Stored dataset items
# # # # #
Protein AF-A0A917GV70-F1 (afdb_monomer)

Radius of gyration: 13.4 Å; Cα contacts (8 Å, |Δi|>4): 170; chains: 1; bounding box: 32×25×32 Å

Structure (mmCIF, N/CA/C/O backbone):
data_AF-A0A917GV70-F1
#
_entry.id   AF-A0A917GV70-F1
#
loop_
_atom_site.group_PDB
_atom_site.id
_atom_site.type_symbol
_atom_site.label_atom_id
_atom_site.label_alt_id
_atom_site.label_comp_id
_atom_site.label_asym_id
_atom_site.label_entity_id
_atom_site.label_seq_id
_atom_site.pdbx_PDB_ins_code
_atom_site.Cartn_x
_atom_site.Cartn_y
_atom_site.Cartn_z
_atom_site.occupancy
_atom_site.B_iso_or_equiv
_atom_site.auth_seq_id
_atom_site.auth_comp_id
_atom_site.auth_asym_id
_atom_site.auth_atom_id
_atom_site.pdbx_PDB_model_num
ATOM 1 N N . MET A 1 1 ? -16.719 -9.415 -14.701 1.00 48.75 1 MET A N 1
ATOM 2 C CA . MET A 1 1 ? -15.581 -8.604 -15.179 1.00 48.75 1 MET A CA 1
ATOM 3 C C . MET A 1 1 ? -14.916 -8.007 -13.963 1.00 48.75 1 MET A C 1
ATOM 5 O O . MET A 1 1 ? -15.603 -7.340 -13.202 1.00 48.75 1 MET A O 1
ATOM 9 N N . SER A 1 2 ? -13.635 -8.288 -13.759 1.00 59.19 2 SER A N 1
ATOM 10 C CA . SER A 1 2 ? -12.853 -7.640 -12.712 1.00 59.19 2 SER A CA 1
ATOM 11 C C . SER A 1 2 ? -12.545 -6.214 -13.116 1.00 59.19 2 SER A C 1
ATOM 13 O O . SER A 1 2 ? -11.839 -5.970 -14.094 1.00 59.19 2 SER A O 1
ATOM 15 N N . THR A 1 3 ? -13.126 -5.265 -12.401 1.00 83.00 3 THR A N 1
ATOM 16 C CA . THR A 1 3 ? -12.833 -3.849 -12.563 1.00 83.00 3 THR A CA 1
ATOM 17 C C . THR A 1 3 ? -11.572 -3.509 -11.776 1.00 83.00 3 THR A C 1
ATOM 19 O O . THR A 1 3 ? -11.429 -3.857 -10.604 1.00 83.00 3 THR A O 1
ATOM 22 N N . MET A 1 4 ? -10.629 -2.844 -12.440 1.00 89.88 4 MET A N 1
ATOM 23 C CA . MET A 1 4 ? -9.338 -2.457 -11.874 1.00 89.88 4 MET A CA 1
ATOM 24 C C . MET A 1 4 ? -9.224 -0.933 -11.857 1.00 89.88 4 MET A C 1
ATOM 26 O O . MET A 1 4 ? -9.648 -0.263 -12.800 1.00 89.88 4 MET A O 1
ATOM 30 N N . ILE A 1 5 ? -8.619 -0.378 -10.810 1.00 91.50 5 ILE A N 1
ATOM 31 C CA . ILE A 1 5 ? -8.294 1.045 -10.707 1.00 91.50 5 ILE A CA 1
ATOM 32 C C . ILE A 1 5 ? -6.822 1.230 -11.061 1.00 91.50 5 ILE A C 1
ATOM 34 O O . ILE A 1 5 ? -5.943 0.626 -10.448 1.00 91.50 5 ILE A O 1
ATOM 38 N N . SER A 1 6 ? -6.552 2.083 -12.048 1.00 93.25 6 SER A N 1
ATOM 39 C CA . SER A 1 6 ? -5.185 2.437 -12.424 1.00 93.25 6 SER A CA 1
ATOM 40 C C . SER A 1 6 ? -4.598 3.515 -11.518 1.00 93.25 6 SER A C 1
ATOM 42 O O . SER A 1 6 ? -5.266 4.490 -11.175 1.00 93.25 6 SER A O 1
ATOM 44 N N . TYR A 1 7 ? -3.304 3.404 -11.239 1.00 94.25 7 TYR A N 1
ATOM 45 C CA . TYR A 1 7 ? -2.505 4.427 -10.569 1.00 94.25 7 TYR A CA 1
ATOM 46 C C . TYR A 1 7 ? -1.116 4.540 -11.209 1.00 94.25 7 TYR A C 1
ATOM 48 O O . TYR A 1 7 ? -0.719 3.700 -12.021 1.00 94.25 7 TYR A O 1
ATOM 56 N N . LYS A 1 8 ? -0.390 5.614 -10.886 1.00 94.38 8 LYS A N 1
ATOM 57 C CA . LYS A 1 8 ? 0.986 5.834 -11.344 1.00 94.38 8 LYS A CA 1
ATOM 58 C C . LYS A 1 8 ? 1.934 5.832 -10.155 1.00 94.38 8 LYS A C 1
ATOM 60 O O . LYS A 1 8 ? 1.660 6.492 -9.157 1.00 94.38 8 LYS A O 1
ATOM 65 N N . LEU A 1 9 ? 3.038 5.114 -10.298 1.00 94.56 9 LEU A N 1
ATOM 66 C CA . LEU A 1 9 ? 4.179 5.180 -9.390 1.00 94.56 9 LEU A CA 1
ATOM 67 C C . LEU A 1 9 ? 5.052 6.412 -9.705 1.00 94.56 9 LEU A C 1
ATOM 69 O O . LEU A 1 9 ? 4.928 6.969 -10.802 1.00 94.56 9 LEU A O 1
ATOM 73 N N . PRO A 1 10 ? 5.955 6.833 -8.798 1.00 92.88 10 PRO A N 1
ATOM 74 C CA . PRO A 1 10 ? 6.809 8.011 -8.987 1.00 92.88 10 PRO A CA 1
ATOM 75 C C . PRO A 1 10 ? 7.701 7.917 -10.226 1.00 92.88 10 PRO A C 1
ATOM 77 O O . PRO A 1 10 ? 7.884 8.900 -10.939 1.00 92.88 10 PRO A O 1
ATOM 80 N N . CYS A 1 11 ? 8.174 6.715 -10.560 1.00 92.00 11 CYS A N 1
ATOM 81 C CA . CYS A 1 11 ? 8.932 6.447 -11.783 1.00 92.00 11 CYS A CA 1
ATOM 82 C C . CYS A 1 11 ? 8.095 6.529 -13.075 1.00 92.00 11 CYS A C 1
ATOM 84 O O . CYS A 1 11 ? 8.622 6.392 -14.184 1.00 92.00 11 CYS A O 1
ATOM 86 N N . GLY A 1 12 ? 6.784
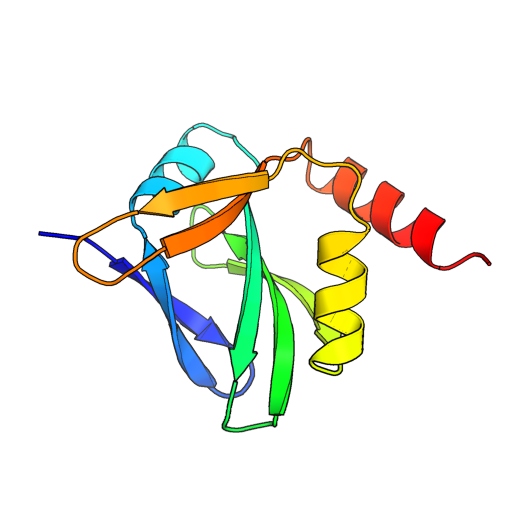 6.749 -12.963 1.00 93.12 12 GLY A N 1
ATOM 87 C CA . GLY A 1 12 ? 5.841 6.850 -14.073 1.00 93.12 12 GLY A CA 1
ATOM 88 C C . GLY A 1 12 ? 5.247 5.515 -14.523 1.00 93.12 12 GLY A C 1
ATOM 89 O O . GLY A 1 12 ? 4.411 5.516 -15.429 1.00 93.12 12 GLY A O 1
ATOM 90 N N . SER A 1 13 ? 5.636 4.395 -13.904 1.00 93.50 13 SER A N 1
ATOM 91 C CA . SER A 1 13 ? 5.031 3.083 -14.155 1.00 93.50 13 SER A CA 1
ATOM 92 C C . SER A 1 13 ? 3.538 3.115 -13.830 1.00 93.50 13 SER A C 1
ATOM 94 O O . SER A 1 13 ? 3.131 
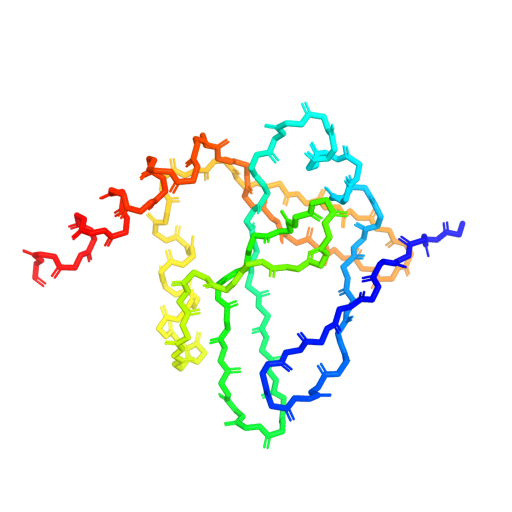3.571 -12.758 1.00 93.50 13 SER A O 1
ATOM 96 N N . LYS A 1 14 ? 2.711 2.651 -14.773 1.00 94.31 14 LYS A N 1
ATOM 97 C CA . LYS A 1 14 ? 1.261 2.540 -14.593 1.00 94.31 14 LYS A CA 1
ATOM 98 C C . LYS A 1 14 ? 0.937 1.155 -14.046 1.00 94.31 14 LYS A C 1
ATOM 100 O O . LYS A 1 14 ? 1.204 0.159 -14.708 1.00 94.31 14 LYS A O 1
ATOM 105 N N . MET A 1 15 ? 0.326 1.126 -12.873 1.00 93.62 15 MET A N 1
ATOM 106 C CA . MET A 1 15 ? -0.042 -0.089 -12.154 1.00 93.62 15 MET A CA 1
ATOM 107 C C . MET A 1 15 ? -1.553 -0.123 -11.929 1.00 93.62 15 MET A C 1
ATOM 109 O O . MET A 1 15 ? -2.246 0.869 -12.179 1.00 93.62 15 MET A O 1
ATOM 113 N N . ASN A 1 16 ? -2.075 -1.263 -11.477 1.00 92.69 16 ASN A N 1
# # # # #
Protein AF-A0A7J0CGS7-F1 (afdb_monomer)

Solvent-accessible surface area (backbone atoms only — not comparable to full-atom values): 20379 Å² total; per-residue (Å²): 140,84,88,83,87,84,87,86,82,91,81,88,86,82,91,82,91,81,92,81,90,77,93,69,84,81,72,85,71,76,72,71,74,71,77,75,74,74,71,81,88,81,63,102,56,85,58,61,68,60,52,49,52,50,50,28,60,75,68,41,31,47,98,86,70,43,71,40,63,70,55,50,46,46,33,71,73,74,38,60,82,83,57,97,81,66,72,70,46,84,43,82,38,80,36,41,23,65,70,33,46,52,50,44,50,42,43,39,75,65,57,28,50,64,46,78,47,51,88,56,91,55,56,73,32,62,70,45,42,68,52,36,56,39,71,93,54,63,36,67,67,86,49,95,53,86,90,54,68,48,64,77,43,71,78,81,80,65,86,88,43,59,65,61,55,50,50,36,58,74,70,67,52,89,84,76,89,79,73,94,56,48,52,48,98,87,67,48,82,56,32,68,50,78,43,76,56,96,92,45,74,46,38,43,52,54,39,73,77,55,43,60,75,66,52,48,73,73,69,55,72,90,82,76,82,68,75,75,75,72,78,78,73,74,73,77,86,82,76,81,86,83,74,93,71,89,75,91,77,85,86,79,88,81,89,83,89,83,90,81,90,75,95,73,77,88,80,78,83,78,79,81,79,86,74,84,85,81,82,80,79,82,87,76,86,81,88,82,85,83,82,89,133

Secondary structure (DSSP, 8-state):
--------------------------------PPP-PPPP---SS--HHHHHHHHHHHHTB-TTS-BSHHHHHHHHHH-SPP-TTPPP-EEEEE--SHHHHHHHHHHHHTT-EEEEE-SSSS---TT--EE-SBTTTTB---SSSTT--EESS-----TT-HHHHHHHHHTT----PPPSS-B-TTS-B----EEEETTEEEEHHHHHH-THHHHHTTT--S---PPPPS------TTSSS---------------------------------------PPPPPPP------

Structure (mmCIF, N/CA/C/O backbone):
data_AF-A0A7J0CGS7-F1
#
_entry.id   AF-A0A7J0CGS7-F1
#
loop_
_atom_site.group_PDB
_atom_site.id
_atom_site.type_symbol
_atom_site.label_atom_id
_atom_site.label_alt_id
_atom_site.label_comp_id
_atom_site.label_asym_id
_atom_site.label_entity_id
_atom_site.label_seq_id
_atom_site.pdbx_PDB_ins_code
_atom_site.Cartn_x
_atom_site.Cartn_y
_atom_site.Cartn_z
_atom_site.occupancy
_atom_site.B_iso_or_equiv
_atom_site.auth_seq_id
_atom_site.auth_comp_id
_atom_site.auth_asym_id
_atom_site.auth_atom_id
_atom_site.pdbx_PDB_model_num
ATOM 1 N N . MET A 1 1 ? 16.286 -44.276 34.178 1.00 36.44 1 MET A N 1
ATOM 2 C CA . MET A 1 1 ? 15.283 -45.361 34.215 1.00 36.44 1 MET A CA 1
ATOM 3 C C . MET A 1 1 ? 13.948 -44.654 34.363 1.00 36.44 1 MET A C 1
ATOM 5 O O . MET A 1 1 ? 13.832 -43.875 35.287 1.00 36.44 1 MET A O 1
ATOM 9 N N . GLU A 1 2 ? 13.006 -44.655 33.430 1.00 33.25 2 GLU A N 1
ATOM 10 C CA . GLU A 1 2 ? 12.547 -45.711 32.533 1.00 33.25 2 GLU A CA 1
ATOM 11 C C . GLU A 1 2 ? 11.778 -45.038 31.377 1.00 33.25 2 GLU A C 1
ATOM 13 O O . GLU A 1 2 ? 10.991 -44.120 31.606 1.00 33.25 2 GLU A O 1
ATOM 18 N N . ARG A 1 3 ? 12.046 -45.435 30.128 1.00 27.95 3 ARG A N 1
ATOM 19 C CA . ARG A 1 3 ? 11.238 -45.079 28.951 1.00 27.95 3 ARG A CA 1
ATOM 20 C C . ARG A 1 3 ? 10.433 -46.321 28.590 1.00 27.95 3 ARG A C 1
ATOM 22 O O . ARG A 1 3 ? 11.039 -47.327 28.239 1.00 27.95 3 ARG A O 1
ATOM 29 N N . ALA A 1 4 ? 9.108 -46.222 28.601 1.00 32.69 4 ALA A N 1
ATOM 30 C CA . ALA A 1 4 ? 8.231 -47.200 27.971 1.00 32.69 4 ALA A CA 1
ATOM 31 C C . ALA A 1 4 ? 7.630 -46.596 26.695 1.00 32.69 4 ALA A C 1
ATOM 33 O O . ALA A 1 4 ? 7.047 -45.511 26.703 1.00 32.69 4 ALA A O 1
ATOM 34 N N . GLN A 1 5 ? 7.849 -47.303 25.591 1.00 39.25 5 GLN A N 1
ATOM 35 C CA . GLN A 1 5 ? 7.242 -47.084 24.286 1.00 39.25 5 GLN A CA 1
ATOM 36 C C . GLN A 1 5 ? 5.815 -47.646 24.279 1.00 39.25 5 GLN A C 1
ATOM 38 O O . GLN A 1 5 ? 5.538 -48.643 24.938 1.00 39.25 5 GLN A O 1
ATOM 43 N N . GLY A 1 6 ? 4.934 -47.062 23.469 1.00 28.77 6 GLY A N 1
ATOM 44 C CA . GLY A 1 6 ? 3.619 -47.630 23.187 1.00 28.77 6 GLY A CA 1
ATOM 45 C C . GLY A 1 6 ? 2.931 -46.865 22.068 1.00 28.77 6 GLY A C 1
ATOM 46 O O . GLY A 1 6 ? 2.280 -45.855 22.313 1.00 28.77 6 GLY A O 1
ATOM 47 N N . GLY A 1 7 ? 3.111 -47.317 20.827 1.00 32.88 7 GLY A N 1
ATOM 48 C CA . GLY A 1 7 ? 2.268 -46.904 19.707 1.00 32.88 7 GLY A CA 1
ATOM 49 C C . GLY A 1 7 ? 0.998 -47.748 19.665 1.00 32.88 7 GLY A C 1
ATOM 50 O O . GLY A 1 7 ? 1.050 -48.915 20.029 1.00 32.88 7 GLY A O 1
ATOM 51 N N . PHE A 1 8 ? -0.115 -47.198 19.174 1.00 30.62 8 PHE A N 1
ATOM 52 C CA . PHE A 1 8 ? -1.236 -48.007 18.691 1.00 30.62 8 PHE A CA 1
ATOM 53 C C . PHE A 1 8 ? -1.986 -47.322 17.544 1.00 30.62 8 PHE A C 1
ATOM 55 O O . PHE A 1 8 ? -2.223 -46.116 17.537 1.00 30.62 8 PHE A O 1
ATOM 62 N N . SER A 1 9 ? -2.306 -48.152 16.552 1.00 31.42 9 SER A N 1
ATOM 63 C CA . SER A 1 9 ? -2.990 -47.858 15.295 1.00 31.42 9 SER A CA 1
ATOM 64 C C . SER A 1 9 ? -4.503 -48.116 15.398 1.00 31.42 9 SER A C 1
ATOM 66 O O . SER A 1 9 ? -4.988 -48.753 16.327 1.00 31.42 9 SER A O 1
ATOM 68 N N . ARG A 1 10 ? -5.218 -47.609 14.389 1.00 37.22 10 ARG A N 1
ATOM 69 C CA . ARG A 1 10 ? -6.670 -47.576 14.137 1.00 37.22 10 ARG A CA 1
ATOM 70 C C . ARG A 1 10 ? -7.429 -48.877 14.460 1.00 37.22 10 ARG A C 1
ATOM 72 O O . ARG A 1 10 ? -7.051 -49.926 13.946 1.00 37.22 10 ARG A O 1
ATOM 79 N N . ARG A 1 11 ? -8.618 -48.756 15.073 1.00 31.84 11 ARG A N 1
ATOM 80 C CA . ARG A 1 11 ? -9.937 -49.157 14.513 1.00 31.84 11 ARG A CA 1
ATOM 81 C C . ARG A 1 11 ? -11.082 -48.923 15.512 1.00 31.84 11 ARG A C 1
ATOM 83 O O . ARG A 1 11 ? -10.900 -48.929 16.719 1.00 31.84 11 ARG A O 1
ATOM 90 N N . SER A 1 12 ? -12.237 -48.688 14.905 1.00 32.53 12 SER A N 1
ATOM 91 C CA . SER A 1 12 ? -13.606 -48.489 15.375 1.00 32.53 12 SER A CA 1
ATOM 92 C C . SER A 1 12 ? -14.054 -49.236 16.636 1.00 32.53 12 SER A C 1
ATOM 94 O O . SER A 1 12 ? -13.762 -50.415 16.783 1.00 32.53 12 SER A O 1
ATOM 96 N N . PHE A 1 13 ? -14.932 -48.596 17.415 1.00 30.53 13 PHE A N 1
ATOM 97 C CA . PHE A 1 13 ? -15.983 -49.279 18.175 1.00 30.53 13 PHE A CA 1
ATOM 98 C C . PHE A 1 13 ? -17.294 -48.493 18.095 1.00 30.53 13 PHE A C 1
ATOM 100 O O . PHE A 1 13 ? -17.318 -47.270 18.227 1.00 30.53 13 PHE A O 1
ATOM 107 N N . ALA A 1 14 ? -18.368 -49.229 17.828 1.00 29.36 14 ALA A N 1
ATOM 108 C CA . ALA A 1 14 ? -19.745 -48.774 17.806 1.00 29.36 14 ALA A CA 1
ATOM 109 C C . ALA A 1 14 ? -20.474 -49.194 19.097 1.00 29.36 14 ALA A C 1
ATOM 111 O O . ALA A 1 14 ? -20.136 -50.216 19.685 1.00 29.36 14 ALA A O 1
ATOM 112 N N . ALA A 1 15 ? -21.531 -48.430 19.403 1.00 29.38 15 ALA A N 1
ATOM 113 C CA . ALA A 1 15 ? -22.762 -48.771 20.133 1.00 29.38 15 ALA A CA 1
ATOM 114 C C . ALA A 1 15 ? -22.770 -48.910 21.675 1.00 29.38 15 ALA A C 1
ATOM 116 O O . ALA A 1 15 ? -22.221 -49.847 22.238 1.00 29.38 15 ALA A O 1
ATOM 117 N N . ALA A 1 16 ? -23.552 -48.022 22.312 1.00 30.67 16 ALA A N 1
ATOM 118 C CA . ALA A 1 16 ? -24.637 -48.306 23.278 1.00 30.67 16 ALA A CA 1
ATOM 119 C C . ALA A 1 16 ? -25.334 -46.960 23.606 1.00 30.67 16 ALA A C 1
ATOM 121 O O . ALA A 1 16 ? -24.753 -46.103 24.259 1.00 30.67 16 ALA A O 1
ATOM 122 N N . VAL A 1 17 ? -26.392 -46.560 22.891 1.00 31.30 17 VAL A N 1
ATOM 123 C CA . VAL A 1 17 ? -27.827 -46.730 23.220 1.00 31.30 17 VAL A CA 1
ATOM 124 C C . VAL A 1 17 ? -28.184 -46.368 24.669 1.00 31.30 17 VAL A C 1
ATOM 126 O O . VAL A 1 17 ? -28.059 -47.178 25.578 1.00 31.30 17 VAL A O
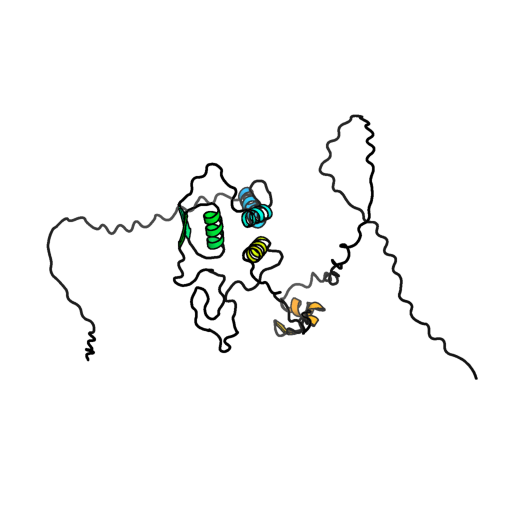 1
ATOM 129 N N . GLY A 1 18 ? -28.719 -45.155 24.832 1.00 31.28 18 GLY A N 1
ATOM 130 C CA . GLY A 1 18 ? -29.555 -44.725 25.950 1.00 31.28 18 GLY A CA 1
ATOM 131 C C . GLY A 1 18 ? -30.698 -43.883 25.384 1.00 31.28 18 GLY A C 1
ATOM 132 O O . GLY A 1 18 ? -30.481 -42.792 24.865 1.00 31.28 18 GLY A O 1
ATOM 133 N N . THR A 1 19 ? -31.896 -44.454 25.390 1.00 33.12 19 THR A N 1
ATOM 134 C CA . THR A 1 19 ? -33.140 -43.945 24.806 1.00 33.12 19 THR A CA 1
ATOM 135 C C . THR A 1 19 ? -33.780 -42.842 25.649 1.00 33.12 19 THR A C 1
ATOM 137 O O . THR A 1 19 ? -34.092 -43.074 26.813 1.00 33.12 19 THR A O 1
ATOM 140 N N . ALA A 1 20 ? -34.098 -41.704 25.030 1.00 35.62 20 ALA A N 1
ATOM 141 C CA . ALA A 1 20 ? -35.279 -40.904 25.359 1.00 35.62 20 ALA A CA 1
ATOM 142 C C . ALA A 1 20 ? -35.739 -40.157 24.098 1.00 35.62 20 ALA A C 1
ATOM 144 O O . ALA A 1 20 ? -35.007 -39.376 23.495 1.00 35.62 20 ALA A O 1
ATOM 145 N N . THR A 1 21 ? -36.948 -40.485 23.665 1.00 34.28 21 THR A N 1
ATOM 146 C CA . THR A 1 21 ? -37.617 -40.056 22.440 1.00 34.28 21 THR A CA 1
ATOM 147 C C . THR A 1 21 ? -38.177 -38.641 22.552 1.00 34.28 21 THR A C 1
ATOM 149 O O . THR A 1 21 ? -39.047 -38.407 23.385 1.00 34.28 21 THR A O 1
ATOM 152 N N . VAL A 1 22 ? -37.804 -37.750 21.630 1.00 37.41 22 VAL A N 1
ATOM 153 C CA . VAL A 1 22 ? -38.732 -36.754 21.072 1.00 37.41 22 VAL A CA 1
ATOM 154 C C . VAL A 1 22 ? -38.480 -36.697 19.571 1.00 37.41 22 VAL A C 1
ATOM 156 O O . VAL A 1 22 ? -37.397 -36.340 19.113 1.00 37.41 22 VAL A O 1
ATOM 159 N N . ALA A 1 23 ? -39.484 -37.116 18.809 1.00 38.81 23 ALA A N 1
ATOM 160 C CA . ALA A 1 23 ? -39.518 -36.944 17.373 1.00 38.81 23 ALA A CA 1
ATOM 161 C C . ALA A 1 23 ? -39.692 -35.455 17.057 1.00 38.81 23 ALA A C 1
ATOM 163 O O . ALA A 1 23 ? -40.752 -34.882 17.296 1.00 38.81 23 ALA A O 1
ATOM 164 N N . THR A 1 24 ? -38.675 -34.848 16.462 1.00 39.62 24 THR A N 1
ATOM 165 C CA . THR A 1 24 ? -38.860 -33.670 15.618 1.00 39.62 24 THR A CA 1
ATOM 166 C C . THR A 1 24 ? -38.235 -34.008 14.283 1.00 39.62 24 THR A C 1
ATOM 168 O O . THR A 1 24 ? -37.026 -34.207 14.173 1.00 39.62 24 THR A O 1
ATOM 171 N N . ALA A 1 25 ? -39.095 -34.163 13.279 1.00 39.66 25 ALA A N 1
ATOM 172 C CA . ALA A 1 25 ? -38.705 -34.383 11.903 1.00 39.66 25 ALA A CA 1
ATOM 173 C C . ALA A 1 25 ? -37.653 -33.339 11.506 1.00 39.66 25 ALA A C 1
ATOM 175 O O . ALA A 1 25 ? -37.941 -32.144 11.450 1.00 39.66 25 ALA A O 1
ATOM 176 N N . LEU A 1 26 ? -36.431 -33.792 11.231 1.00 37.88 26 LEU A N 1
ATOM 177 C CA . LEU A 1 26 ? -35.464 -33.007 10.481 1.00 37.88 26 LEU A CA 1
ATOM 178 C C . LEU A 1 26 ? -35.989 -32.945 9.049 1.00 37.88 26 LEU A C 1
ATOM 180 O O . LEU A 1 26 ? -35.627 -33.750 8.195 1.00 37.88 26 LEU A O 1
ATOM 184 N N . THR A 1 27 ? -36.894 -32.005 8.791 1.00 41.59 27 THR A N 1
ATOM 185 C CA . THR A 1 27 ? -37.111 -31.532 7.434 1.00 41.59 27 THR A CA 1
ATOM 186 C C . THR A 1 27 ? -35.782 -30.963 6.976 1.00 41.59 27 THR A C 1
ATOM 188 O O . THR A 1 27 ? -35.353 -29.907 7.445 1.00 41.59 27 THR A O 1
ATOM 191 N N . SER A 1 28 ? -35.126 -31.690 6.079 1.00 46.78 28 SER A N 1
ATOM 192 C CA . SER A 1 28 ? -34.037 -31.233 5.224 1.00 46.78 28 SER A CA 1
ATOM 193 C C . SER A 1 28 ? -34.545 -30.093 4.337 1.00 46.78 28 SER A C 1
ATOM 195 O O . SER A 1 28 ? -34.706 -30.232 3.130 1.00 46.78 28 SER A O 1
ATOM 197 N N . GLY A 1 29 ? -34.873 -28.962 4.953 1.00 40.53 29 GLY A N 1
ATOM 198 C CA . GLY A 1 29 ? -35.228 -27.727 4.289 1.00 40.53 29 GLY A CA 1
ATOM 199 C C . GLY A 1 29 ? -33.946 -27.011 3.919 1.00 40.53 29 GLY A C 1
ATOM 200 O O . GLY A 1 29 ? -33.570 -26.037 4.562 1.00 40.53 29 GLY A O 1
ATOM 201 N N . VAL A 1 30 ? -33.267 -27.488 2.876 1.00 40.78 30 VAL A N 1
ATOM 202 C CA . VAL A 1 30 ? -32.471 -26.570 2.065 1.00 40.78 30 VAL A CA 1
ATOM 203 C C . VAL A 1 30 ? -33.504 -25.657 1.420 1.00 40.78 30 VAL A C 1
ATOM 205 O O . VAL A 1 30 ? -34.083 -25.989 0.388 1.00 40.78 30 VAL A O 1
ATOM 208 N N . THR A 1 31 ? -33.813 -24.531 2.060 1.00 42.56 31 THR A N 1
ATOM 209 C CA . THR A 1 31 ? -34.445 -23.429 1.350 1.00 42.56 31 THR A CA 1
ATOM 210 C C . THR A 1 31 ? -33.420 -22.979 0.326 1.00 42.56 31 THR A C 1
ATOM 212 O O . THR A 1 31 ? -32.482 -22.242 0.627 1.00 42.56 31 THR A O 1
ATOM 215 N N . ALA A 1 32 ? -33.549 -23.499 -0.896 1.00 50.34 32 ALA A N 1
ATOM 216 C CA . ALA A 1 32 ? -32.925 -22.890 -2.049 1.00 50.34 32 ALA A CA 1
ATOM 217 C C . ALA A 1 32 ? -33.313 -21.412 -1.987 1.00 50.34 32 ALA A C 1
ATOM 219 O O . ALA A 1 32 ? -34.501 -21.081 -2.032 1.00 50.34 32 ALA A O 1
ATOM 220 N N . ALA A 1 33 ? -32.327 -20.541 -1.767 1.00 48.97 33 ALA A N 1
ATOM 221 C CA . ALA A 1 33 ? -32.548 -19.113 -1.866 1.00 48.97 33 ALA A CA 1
# # # # #
- PROBLEM STATEMENT -
Could you reproduce exactly the lines of the entries above, from the one with "ATOM 212 O O" through the one with "ATOM 221 C CA", and nothing else?

- EXPECTED ANSWER -
ATOM 212 O O . THR A 1 31 ? -32.482 -22.242 0.627 1.00 42.56 31 THR A O 1
ATOM 215 N N . ALA A 1 32 ? -33.549 -23.499 -0.896 1.00 50.34 32 ALA A N 1
ATOM 216 C CA . ALA A 1 32 ? -32.925 -22.890 -2.049 1.00 50.34 32 ALA A CA 1
ATOM 217 C C . ALA A 1 32 ? -33.313 -21.412 -1.987 1.00 50.34 32 ALA A C 1
ATOM 219 O O . ALA A 1 32 ? -34.501 -21.081 -2.032 1.00 50.34 32 ALA A O 1
ATOM 220 N N . ALA A 1 33 ? -32.327 -20.541 -1.767 1.00 48.97 33 ALA A N 1
ATOM 221 C CA . ALA A 1 33 ? -32.548 -19.113 -1.866 1.00 48.97 33 ALA A CA 1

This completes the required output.